# Enlargers, Lenses and Filters.



## jackcollings (Aug 21, 2015)

Hi guys, 

Still very new to TPF and I am currently in the planning and gathering stages of building my darkroom! I have no idea what I am looking for when searching for the heart of the darkroom - the enlarger.

What brands should I look out for? Which brands should I avoid? If developing 35mm film which lenses should I be looking to buy and why? 

Just looking for some very basic questions answered and hopefully a little advice on how to choose the right combination of enlargers, lenses and filters.

Thanks, 

Jack


----------



## Designer (Aug 22, 2015)

I think I've only owned two or three enlargers, but used only one at a time, so I wouldn't know now what brands to look for, but the good news is that prices are quite low now, so even the formerly-high-priced enlargers are within reach. 

Since the 35mm film format was considered the smallest practical size for film, nearly everything will accommodate standard 35mm negatives.  It is when you start looking for medium and large format the prices will probably be higher.  

Normally the enlarger would project the image to cover 8 x 10 size at a reasonable height, but you can make larger prints by projecting onto a wall or the floor.  I presume there are differences in lens quality, but I couldn't tell you which ones to watch for.

In my rather limited reading on the subject is that the size and design of the light source will be quite important as well.


----------



## jackcollings (Aug 22, 2015)

Designer said:


> I think I've only owned two or three enlargers, but used only one at a time, so I wouldn't know now what brands to look for, but the good news is that prices are quite low now, so even the formerly-high-priced enlargers are within reach.
> 
> Since the 35mm film format was considered the smallest practical size for film, nearly everything will accommodate standard 35mm negatives.  It is when you start looking for medium and large format the prices will probably be higher.
> 
> ...




Are there enlargers that do both medium and 35mm?

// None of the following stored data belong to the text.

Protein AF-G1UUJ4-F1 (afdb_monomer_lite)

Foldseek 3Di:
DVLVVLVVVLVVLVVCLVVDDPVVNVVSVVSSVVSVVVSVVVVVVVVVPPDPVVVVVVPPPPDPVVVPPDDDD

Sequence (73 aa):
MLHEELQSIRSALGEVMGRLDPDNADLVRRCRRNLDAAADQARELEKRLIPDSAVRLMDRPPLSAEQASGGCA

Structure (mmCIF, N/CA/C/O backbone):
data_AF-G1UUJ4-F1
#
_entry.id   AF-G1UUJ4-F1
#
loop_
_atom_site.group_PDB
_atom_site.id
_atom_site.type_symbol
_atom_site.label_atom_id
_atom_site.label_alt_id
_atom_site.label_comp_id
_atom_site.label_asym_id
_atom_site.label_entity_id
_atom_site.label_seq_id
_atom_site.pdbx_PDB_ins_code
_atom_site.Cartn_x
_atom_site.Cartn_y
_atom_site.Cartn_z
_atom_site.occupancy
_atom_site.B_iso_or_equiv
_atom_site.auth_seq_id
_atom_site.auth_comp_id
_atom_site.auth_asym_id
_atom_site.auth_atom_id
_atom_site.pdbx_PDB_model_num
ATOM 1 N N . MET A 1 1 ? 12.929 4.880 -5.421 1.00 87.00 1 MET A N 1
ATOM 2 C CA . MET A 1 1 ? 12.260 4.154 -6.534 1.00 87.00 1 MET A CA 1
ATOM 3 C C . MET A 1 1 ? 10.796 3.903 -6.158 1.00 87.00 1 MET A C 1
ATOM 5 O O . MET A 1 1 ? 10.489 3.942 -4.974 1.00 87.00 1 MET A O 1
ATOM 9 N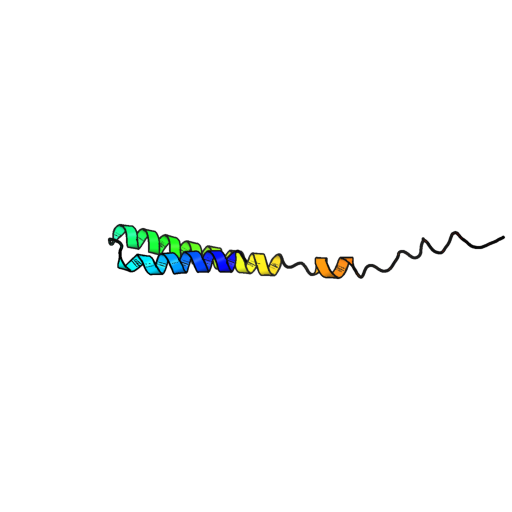 N . LEU A 1 2 ? 9.878 3.680 -7.107 1.00 94.00 2 LEU A N 1
ATOM 10 C CA . LEU A 1 2 ? 8.436 3.521 -6.832 1.00 94.00 2 LEU A CA 1
ATOM 11 C C . LEU A 1 2 ? 8.143 2.375 -5.846 1.00 94.00 2 LEU A C 1
ATOM 13 O O . LEU A 1 2 ? 7.288 2.532 -4.976 1.00 94.00 2 LEU A O 1
ATOM 17 N N . HIS A 1 3 ? 8.867 1.254 -5.931 1.00 96.50 3 HIS A N 1
ATOM 18 C CA . HIS A 1 3 ? 8.766 0.162 -4.953 1.00 96.50 3 HIS A CA 1
ATOM 19 C C . HIS A 1 3 ? 8.981 0.645 -3.505 1.00 96.50 3 HIS A C 1
ATOM 21 O O . HIS A 1 3 ? 8.217 0.290 -2.605 1.00 96.50 3 HIS A O 1
ATOM 27 N N . GLU A 1 4 ? 10.004 1.474 -3.287 1.00 96.62 4 GLU A N 1
ATOM 28 C CA . GLU A 1 4 ? 10.367 2.003 -1.967 1.00 96.62 4 GLU A CA 1
ATOM 29 C C . GLU A 1 4 ? 9.307 2.981 -1.448 1.00 96.62 4 GLU A C 1
ATOM 31 O O . GLU A 1 4 ? 8.926 2.907 -0.280 1.00 96.62 4 GLU A O 1
ATOM 36 N N . GLU A 1 5 ? 8.760 3.834 -2.320 1.00 97.69 5 GLU A N 1
ATOM 37 C CA . GLU A 1 5 ? 7.678 4.762 -1.964 1.00 97.69 5 GLU A CA 1
ATOM 38 C C . GLU A 1 5 ? 6.415 4.012 -1.514 1.00 97.69 5 GLU A C 1
ATOM 40 O O . GLU A 1 5 ? 5.807 4.340 -0.493 1.00 97.69 5 GLU A O 1
ATOM 45 N N . LEU A 1 6 ? 6.038 2.944 -2.225 1.00 98.12 6 LEU A N 1
ATOM 46 C CA . LEU A 1 6 ? 4.884 2.115 -1.864 1.00 98.12 6 LEU A CA 1
ATOM 47 C C . LEU A 1 6 ? 5.087 1.406 -0.513 1.00 98.12 6 LEU A C 1
ATOM 49 O O . LEU A 1 6 ? 4.160 1.355 0.303 1.00 98.12 6 LEU A O 1
ATOM 53 N N . GLN A 1 7 ? 6.300 0.911 -0.239 1.00 97.88 7 GLN A N 1
ATOM 54 C CA . GLN A 1 7 ? 6.658 0.326 1.061 1.00 97.88 7 GLN A CA 1
ATOM 55 C C . GLN A 1 7 ? 6.664 1.365 2.193 1.00 97.88 7 GLN A C 1
ATOM 57 O O . GLN A 1 7 ? 6.233 1.060 3.312 1.00 97.88 7 GLN A O 1
ATOM 62 N N . SER A 1 8 ? 7.089 2.597 1.905 1.00 98.00 8 SER A N 1
ATOM 63 C CA . SER A 1 8 ? 7.044 3.721 2.845 1.00 98.00 8 SER A CA 1
ATOM 64 C C . SER A 1 8 ? 5.602 4.045 3.249 1.00 98.00 8 SER A C 1
ATOM 66 O O . SER A 1 8 ? 5.266 4.013 4.436 1.00 98.00 8 SER A O 1
ATOM 68 N N . ILE A 1 9 ? 4.700 4.216 2.273 1.00 97.56 9 ILE A N 1
ATOM 69 C CA . ILE A 1 9 ? 3.270 4.473 2.526 1.00 97.56 9 ILE A CA 1
ATOM 70 C C . ILE A 1 9 ? 2.645 3.326 3.329 1.00 97.56 9 ILE A C 1
ATOM 72 O O . ILE A 1 9 ? 1.935 3.556 4.312 1.00 97.56 9 ILE A O 1
ATOM 76 N N . ARG A 1 10 ? 2.924 2.073 2.952 1.00 97.69 10 ARG A N 1
ATOM 77 C CA . ARG A 1 10 ? 2.440 0.890 3.680 1.00 97.69 10 ARG A CA 1
ATOM 78 C C . ARG A 1 10 ? 2.882 0.890 5.146 1.00 97.69 10 ARG A C 1
ATOM 80 O O . ARG A 1 10 ? 2.109 0.447 6.005 1.00 97.69 10 ARG A O 1
ATOM 87 N N . SER A 1 11 ? 4.108 1.328 5.420 1.00 96.94 11 SER A N 1
ATOM 88 C CA . SER A 1 11 ? 4.677 1.392 6.769 1.00 96.94 11 SER A CA 1
ATOM 89 C C . SER A 1 11 ? 4.018 2.497 7.591 1.00 96.94 11 SER A C 1
ATOM 91 O O . SER A 1 11 ? 3.521 2.208 8.679 1.00 96.94 11 SER A O 1
ATOM 93 N N . ALA A 1 12 ? 3.871 3.698 7.024 1.00 97.19 12 ALA A N 1
ATOM 94 C CA . ALA A 1 12 ? 3.161 4.813 7.656 1.00 97.19 12 ALA A CA 1
ATOM 95 C C . ALA A 1 12 ? 1.703 4.453 8.006 1.00 97.19 12 ALA A C 1
ATOM 97 O O . ALA A 1 12 ? 1.211 4.754 9.093 1.00 97.19 12 ALA A O 1
ATOM 98 N N . LEU A 1 13 ? 1.015 3.715 7.127 1.00 96.12 13 LEU A N 1
ATOM 99 C CA . LEU A 1 13 ? -0.320 3.183 7.415 1.00 96.12 13 LEU A CA 1
ATOM 100 C C . LEU A 1 13 ? -0.331 2.177 8.577 1.00 96.12 13 LEU A C 1
ATOM 102 O O . LEU A 1 13 ? -1.336 2.051 9.274 1.00 96.12 13 LEU A O 1
ATOM 106 N N . GLY A 1 14 ? 0.765 1.452 8.799 1.00 95.31 14 GLY A N 1
ATOM 107 C CA . GLY A 1 14 ? 0.921 0.562 9.947 1.00 95.31 14 GLY A CA 1
ATOM 108 C C . GLY A 1 14 ? 0.976 1.312 11.280 1.00 95.31 14 GLY A C 1
ATOM 109 O O . GLY A 1 14 ? 0.398 0.843 12.258 1.00 95.31 14 GLY A O 1
ATOM 110 N N . 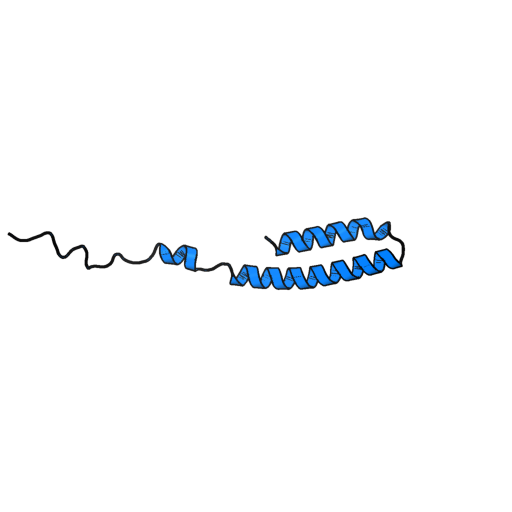GLU A 1 15 ? 1.600 2.489 11.312 1.00 95.06 15 GLU A N 1
ATOM 111 C CA . GLU A 1 15 ? 1.755 3.300 12.529 1.00 95.06 15 GLU A CA 1
ATOM 112 C C . GLU A 1 15 ? 0.421 3.837 13.061 1.00 95.06 15 GLU A C 1
ATOM 114 O O . GLU A 1 15 ? 0.237 3.988 14.271 1.00 95.06 15 GLU A O 1
ATOM 119 N N . VAL A 1 16 ? -0.544 4.086 12.171 1.00 93.81 16 VAL A N 1
ATOM 120 C CA . VAL A 1 16 ? -1.867 4.598 12.554 1.00 93.81 16 VAL A CA 1
ATOM 121 C C . VAL A 1 16 ? -2.855 3.497 12.947 1.00 93.81 16 VAL A C 1
ATOM 123 O O . VAL A 1 16 ? -3.864 3.800 13.579 1.00 93.81 16 VAL A O 1
ATOM 1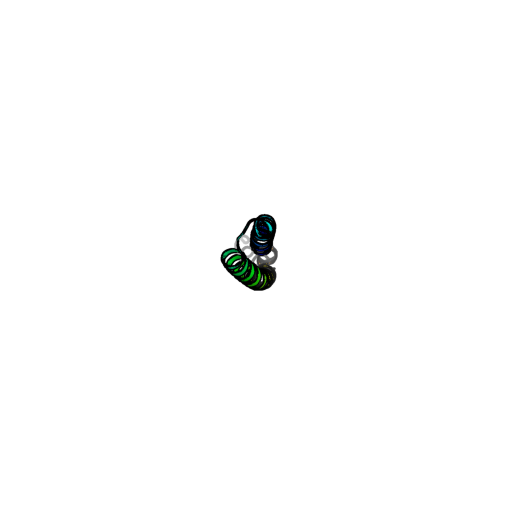26 N N . MET A 1 17 ? -2.570 2.219 12.656 1.00 90.56 17 MET A N 1
ATOM 127 C CA . MET A 1 17 ? -3.513 1.109 12.878 1.00 90.56 17 MET A CA 1
ATOM 128 C C . MET A 1 17 ? -3.971 0.945 14.332 1.00 90.56 17 MET A C 1
ATOM 130 O O . MET A 1 17 ? -5.098 0.517 14.559 1.00 90.56 17 MET A O 1
ATOM 134 N N . GLY A 1 18 ? -3.128 1.277 15.314 1.00 89.31 18 GLY A N 1
ATOM 135 C CA . GLY A 1 18 ? -3.483 1.176 16.736 1.00 89.31 18 GLY A CA 1
ATOM 136 C C . GLY A 1 18 ? -4.457 2.254 17.226 1.00 89.31 18 GLY A C 1
ATOM 137 O O . GLY A 1 18 ? -4.877 2.208 18.378 1.00 89.31 18 GLY A O 1
ATOM 138 N N . ARG A 1 19 ? -4.789 3.239 16.381 1.00 94.44 19 ARG A N 1
ATOM 139 C CA . ARG A 1 19 ? -5.623 4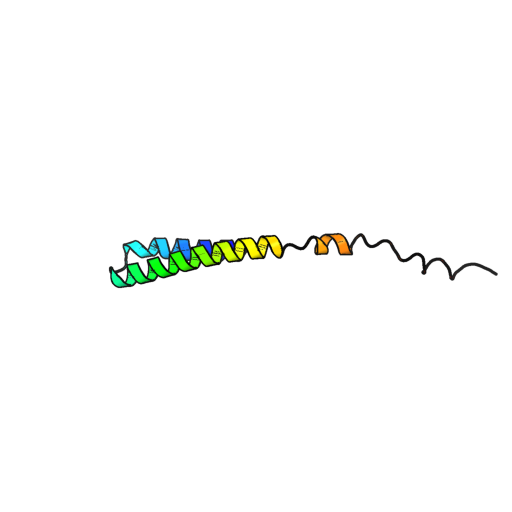.403 16.727 1.00 94.44 19 ARG A CA 1
ATOM 140 C C . ARG A 1 19 ? -6.990 4.394 16.039 1.00 94.44 19 ARG A C 1
ATOM 142 O O . ARG A 1 19 ? -7.760 5.328 16.230 1.00 94.44 19 ARG A O 1
ATOM 149 N N . LEU A 1 20 ? -7.263 3.385 15.213 1.00 95.31 20 LEU A N 1
ATOM 150 C CA . LEU A 1 20 ? -8.474 3.292 14.401 1.00 95.31 20 LEU A CA 1
ATOM 151 C C . LEU A 1 20 ? -9.508 2.390 15.074 1.00 95.31 20 LEU A C 1
ATOM 153 O O . LEU A 1 20 ? -9.157 1.405 15.725 1.00 95.31 20 LEU A O 1
ATOM 157 N N . ASP A 1 21 ? -10.784 2.701 14.866 1.00 96.19 21 ASP A N 1
ATOM 158 C CA . ASP A 1 21 ? -11.871 1.758 15.121 1.00 96.19 21 ASP A CA 1
ATOM 159 C C . ASP A 1 21 ? -11.767 0.528 14.189 1.00 96.19 21 ASP A C 1
ATOM 161 O O . ASP A 1 21 ? -11.029 0.555 13.196 1.00 96.19 21 ASP A O 1
ATOM 165 N N . PRO A 1 22 ? -12.479 -0.571 14.496 1.00 93.56 22 PRO A N 1
ATOM 166 C CA . PRO A 1 22 ? -12.360 -1.819 13.746 1.00 93.56 22 PRO A CA 1
ATOM 167 C C . PRO A 1 22 ? -12.624 -1.694 12.239 1.00 93.56 22 PRO A C 1
ATOM 169 O O . PRO A 1 22 ? -11.878 -2.288 11.455 1.00 93.56 22 PRO A O 1
ATOM 172 N N . ASP A 1 23 ? -13.618 -0.902 11.833 1.00 93.62 23 ASP A N 1
ATOM 173 C CA . ASP A 1 23 ? -14.020 -0.770 10.429 1.00 93.62 23 ASP A CA 1
ATOM 174 C C . ASP A 1 23 ? -12.956 -0.003 9.634 1.00 93.62 23 ASP A C 1
ATOM 176 O O . ASP A 1 23 ? -12.503 -0.445 8.571 1.00 93.62 23 ASP A O 1
ATOM 180 N N . ASN A 1 24 ? -12.466 1.109 10.188 1.00 95.38 24 ASN A N 1
ATOM 181 C CA . ASN A 1 24 ? -11.370 1.867 9.589 1.00 95.38 24 ASN A CA 1
ATOM 182 C C . ASN A 1 24 ? -10.047 1.085 9.604 1.00 95.38 24 ASN A C 1
ATOM 184 O O . ASN A 1 24 ? -9.272 1.150 8.644 1.00 95.38 24 ASN A O 1
ATOM 188 N N . ALA A 1 25 ? -9.792 0.286 10.643 1.00 95.94 25 ALA A N 1
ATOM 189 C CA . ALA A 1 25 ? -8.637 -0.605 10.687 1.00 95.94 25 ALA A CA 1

I'd be looking for something that could handle up to 220mm.. So if making a bigger print then 8x10 a different lens would be required so the projection could be blown up?

Thanks a lot for your help!

Jack


----------



## jackcollings (Aug 22, 2015)

gk fotografie said:


> It doesn't state whether you want to buy new or second hand.
> For me it has always been *Schneider Kreuznach* (Componon) lenses, which I have used with my Durst (120film) and DeVere (5x4") enlarger. Also lenses by Rodenstock will be a perfect choice. These 2 manufacturers are the best, IMO,  search for a 50mm f/2,8 lens for 35mm film.
> Don't know about the States, but in Europe there's still a lot of good working (second hand) enlargers for sale, all for very small prizes - Durst models like M601 or M370BW will cost about $ 40/60 without a lens, in the Netherlands.



Looking for second hand, just mainly reliable brands. Is the lens or the enlarger more important? If they were sold separately which would you spend the most money on?

I'm in Australia so I'm hoping that these are the same prices there! 

Thanks for the help, 

Jack


----------



## Designer (Aug 22, 2015)

jackcollings said:


> Are there enlargers that do both medium and 35mm? I'd be looking for something that could handle up to 220mm.. So if making a bigger print then 8x10 a different lens would be required so the projection could be blown up?


Certainly!  What you would look for then, is an enlarger that has a medium-format negative carrier, and you probably wouldn't even have to go looking for the 35mm negative carrier, because it will most likely be included at no extra charge.

I'm not 100% sure, but in my limited reading about it, you just make the distance between the head and the paper be longer.  I seem to remember that with some enlargers you could swing the head out over the edge of the counter and place your larger size paper on the floor to make large prints.  Or aim the projection at a wall, whatever you want to do.  The projected image just gets bigger with more distance.  And of course you will have to expose for a longer time, but that's why you have a timer.


----------



## jackcollings (Aug 23, 2015)

gk fotografie said:


> In my last darkroom I mounted my Durst enlarger straight on to the wall (no groundplate to worry about) and this made it all very stable, plus it made printing  >50x60cm possible without any problems.
> Most important is a sturdy filmholder and an absolute solid and smooth working bellows + lensplate.
> 
> It's absolutely worth the money to buy a very good lens, because you not only want to make small (postcards) prints. Infact the lens is much more important, imo.
> ...



The wall mount seems like a great idea! Did you have it on a moveable arm or just in a set location? How did you adjust the height of the enlarger once it was mounted?

I thought it might have been the same principle as photography so I will definitely look into 120mm enlargers and make sure they have anti-newton! Thank you so much for you help, I really appreciate it!

Jack.


----------